Charles Anthony Jackson
(Known as Tony)
MBE
Royal Navy Volunteer Reserve
Charles Anthony ("Tony") Jackson's understanding of the human condition no doubt stemmed from his prisoner of war experiences during the second world war. Captured in Hong Kong on Christmas Day 1941 while serving in the RNVR, he survived being torpedoed in transit to a camp in Japan, where he spent the remainder of the war. He performed essential operations with old razor or hacksaw blades and no anaesthetic; often all he could do was to transmit his own desire to live by holding the sick man in his arms and pleading with him to fight. He was awarded the MBE in recognition of his efforts. Tony's faith and outlook also carried him through personal trials: total gastrectomy for carcinoma; surgery for a malignant leg ulcer; operations on both hips for increasing pain from chronic osteomyelitis and osteoarthritis; and surgery and radiotherapy for non-Hodgkin's lymphoma. With its recurrence he could fight no longer.
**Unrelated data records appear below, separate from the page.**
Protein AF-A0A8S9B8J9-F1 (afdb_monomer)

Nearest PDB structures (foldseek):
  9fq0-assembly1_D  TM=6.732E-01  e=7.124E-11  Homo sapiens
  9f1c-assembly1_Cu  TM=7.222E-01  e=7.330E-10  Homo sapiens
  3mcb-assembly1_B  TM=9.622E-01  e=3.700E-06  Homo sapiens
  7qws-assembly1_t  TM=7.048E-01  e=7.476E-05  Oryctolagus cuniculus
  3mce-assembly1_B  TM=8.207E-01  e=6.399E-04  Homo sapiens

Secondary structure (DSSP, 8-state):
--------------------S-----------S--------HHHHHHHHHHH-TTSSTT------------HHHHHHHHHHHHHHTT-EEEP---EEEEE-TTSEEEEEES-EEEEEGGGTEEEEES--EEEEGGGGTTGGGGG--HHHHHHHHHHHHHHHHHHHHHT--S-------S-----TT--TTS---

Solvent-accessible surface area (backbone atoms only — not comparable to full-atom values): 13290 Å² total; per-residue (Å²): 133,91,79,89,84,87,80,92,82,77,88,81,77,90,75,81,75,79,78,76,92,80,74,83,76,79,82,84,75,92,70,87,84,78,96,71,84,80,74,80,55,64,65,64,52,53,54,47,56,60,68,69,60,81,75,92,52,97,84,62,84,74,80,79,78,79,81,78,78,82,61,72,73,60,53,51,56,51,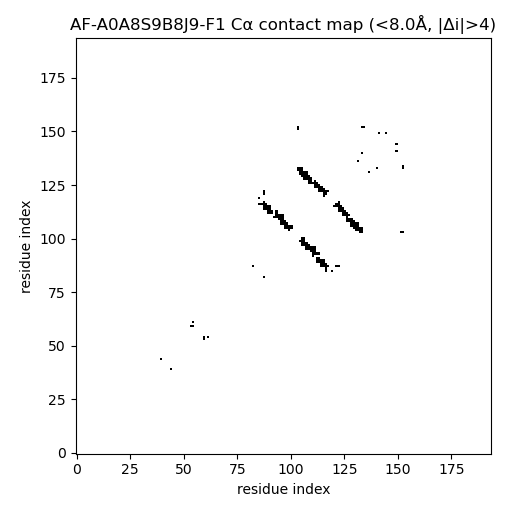48,53,54,54,46,52,73,64,59,45,39,78,55,78,91,47,64,62,49,79,45,81,46,96,88,56,36,26,40,38,21,74,54,32,52,35,30,36,17,74,98,70,80,41,76,48,78,44,68,69,71,43,83,40,56,54,74,78,46,58,74,76,48,60,85,76,49,51,76,70,58,47,53,53,50,49,55,50,50,53,50,52,54,55,48,56,67,59,76,72,68,86,85,84,83,80,91,79,98,77,84,77,83,78,84,71,92,77,79,73,96,78,86,80,86,130

Structure (mmCIF, N/CA/C/O backbone):
data_AF-A0A8S9B8J9-F1
#
_entry.id   AF-A0A8S9B8J9-F1
#
loop_
_atom_site.group_PDB
_atom_site.id
_atom_site.type_symbol
_atom_site.label_atom_id
_atom_site.label_alt_id
_atom_site.label_comp_id
_atom_site.label_asym_id
_atom_site.label_entity_id
_atom_site.label_seq_id
_atom_site.pdbx_PDB_ins_code
_atom_site.Cartn_x
_atom_site.Cartn_y
_atom_site.Cartn_z
_atom_site.occupancy
_atom_site.B_iso_or_equiv
_atom_site.auth_seq_id
_atom_site.auth_comp_id
_atom_site.auth_asym_id
_atom_site.auth_atom_id
_atom_site.pdbx_PDB_model_num
ATOM 1 N N . MET A 1 1 ? 4.292 -38.140 45.893 1.00 37.06 1 MET A N 1
ATOM 2 C CA . MET A 1 1 ? 4.839 -37.407 47.055 1.00 37.06 1 MET A CA 1
ATOM 3 C C . MET A 1 1 ? 5.694 -36.276 46.506 1.00 37.06 1 MET A C 1
ATOM 5 O O . MET A 1 1 ? 6.615 -36.602 45.775 1.00 37.06 1 MET A O 1
ATOM 9 N N . GLN A 1 2 ? 5.373 -35.025 46.880 1.00 42.25 2 GLN A N 1
ATOM 10 C CA . GLN A 1 2 ? 6.228 -33.818 46.799 1.00 42.25 2 GLN A CA 1
ATOM 11 C C . GLN A 1 2 ? 6.515 -33.270 45.382 1.00 42.25 2 GLN A C 1
ATOM 13 O O . GLN A 1 2 ? 6.779 -34.046 44.479 1.00 42.25 2 GLN A O 1
ATOM 18 N N . HIS A 1 3 ? 6.535 -31.975 45.060 1.00 37.28 3 HIS A N 1
ATOM 19 C CA . HIS A 1 3 ? 6.142 -30.678 45.648 1.00 37.28 3 HIS A CA 1
ATOM 20 C C . HIS A 1 3 ? 6.152 -29.707 44.425 1.00 37.28 3 HIS A C 1
ATOM 22 O O . HIS A 1 3 ? 7.003 -29.851 43.557 1.00 37.28 3 HIS A O 1
ATOM 28 N N . HIS A 1 4 ? 5.096 -28.935 44.143 1.00 36.56 4 HIS A N 1
ATOM 29 C CA . HIS A 1 4 ? 4.991 -27.474 44.359 1.00 36.56 4 HIS A CA 1
ATOM 30 C C . HIS A 1 4 ? 6.113 -26.558 43.815 1.00 36.56 4 HIS A C 1
ATOM 32 O O . HIS A 1 4 ? 7.268 -26.711 44.188 1.00 36.56 4 HIS A O 1
ATOM 38 N N . GLY A 1 5 ? 5.691 -25.492 43.110 1.00 38.56 5 GLY A N 1
ATOM 39 C CA . GLY A 1 5 ? 6.320 -24.157 43.135 1.00 38.56 5 GLY A CA 1
ATOM 40 C C . GLY A 1 5 ? 7.139 -23.797 41.886 1.00 38.56 5 GLY A C 1
ATOM 41 O O . GLY A 1 5 ? 8.208 -24.350 41.704 1.00 38.56 5 GLY A O 1
ATOM 42 N N . HIS A 1 6 ? 6.646 -23.028 40.907 1.00 43.03 6 HIS A N 1
ATOM 43 C CA . HIS A 1 6 ? 6.374 -21.576 40.891 1.00 43.03 6 HIS A CA 1
ATOM 44 C C . HIS A 1 6 ? 7.605 -20.718 40.495 1.00 43.03 6 HIS A C 1
ATOM 46 O O . HIS A 1 6 ? 8.690 -20.865 41.042 1.00 43.03 6 HIS A O 1
ATOM 52 N N . LEU A 1 7 ? 7.332 -19.786 39.570 1.00 37.81 7 LEU A N 1
ATOM 53 C CA . LEU A 1 7 ? 8.019 -18.526 39.235 1.00 37.81 7 LEU A CA 1
ATOM 54 C C . LEU A 1 7 ? 9.147 -18.487 38.202 1.00 37.81 7 LEU A C 1
ATOM 56 O O . LEU A 1 7 ? 10.321 -18.737 38.443 1.00 37.81 7 LEU A O 1
ATOM 60 N N . GLN A 1 8 ? 8.713 -17.956 37.063 1.00 48.59 8 GLN A N 1
ATOM 61 C CA . GLN A 1 8 ? 9.397 -17.018 36.193 1.00 48.59 8 GLN A CA 1
ATOM 62 C C . GLN A 1 8 ? 10.043 -15.842 36.951 1.00 48.59 8 GLN A C 1
ATOM 64 O O . GLN A 1 8 ? 9.379 -15.115 37.682 1.00 48.59 8 GLN A O 1
ATOM 69 N N . ALA A 1 9 ? 11.321 -15.609 36.675 1.00 36.97 9 ALA A N 1
ATOM 70 C CA . ALA A 1 9 ? 11.988 -14.309 36.640 1.00 36.97 9 ALA A CA 1
ATOM 71 C C . ALA A 1 9 ? 13.261 -14.562 35.819 1.00 36.97 9 ALA A C 1
ATOM 73 O O . ALA A 1 9 ? 14.005 -15.494 36.087 1.00 36.97 9 ALA A O 1
ATOM 74 N N . GLY A 1 10 ? 13.488 -13.884 34.712 1.00 37.56 10 GLY A N 1
ATOM 75 C CA . GLY A 1 10 ? 13.835 -12.484 34.728 1.00 37.56 10 GLY A CA 1
ATOM 76 C C . GLY A 1 10 ? 14.838 -12.274 33.598 1.00 37.56 10 GLY A C 1
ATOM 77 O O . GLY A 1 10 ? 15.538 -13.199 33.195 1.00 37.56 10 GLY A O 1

Nevertheless, during retirement he became a wine connoisseur and gourmet cook, and despite much pain and decreasing mobility travelled widely. He leaves his Italian ex-wife, two sons, two daughters (one a physiotherapist), and five grandchildren [Mary Shepherd].
(Charles Anthony Jackson, consultant cardiothoracic surgeon, Colindale, St Charles, and Harefield Hospitals 1951-78; b Golders Green 1912; q St Bartholomew's 1939, FRCS 1946; d 3 February 1995.)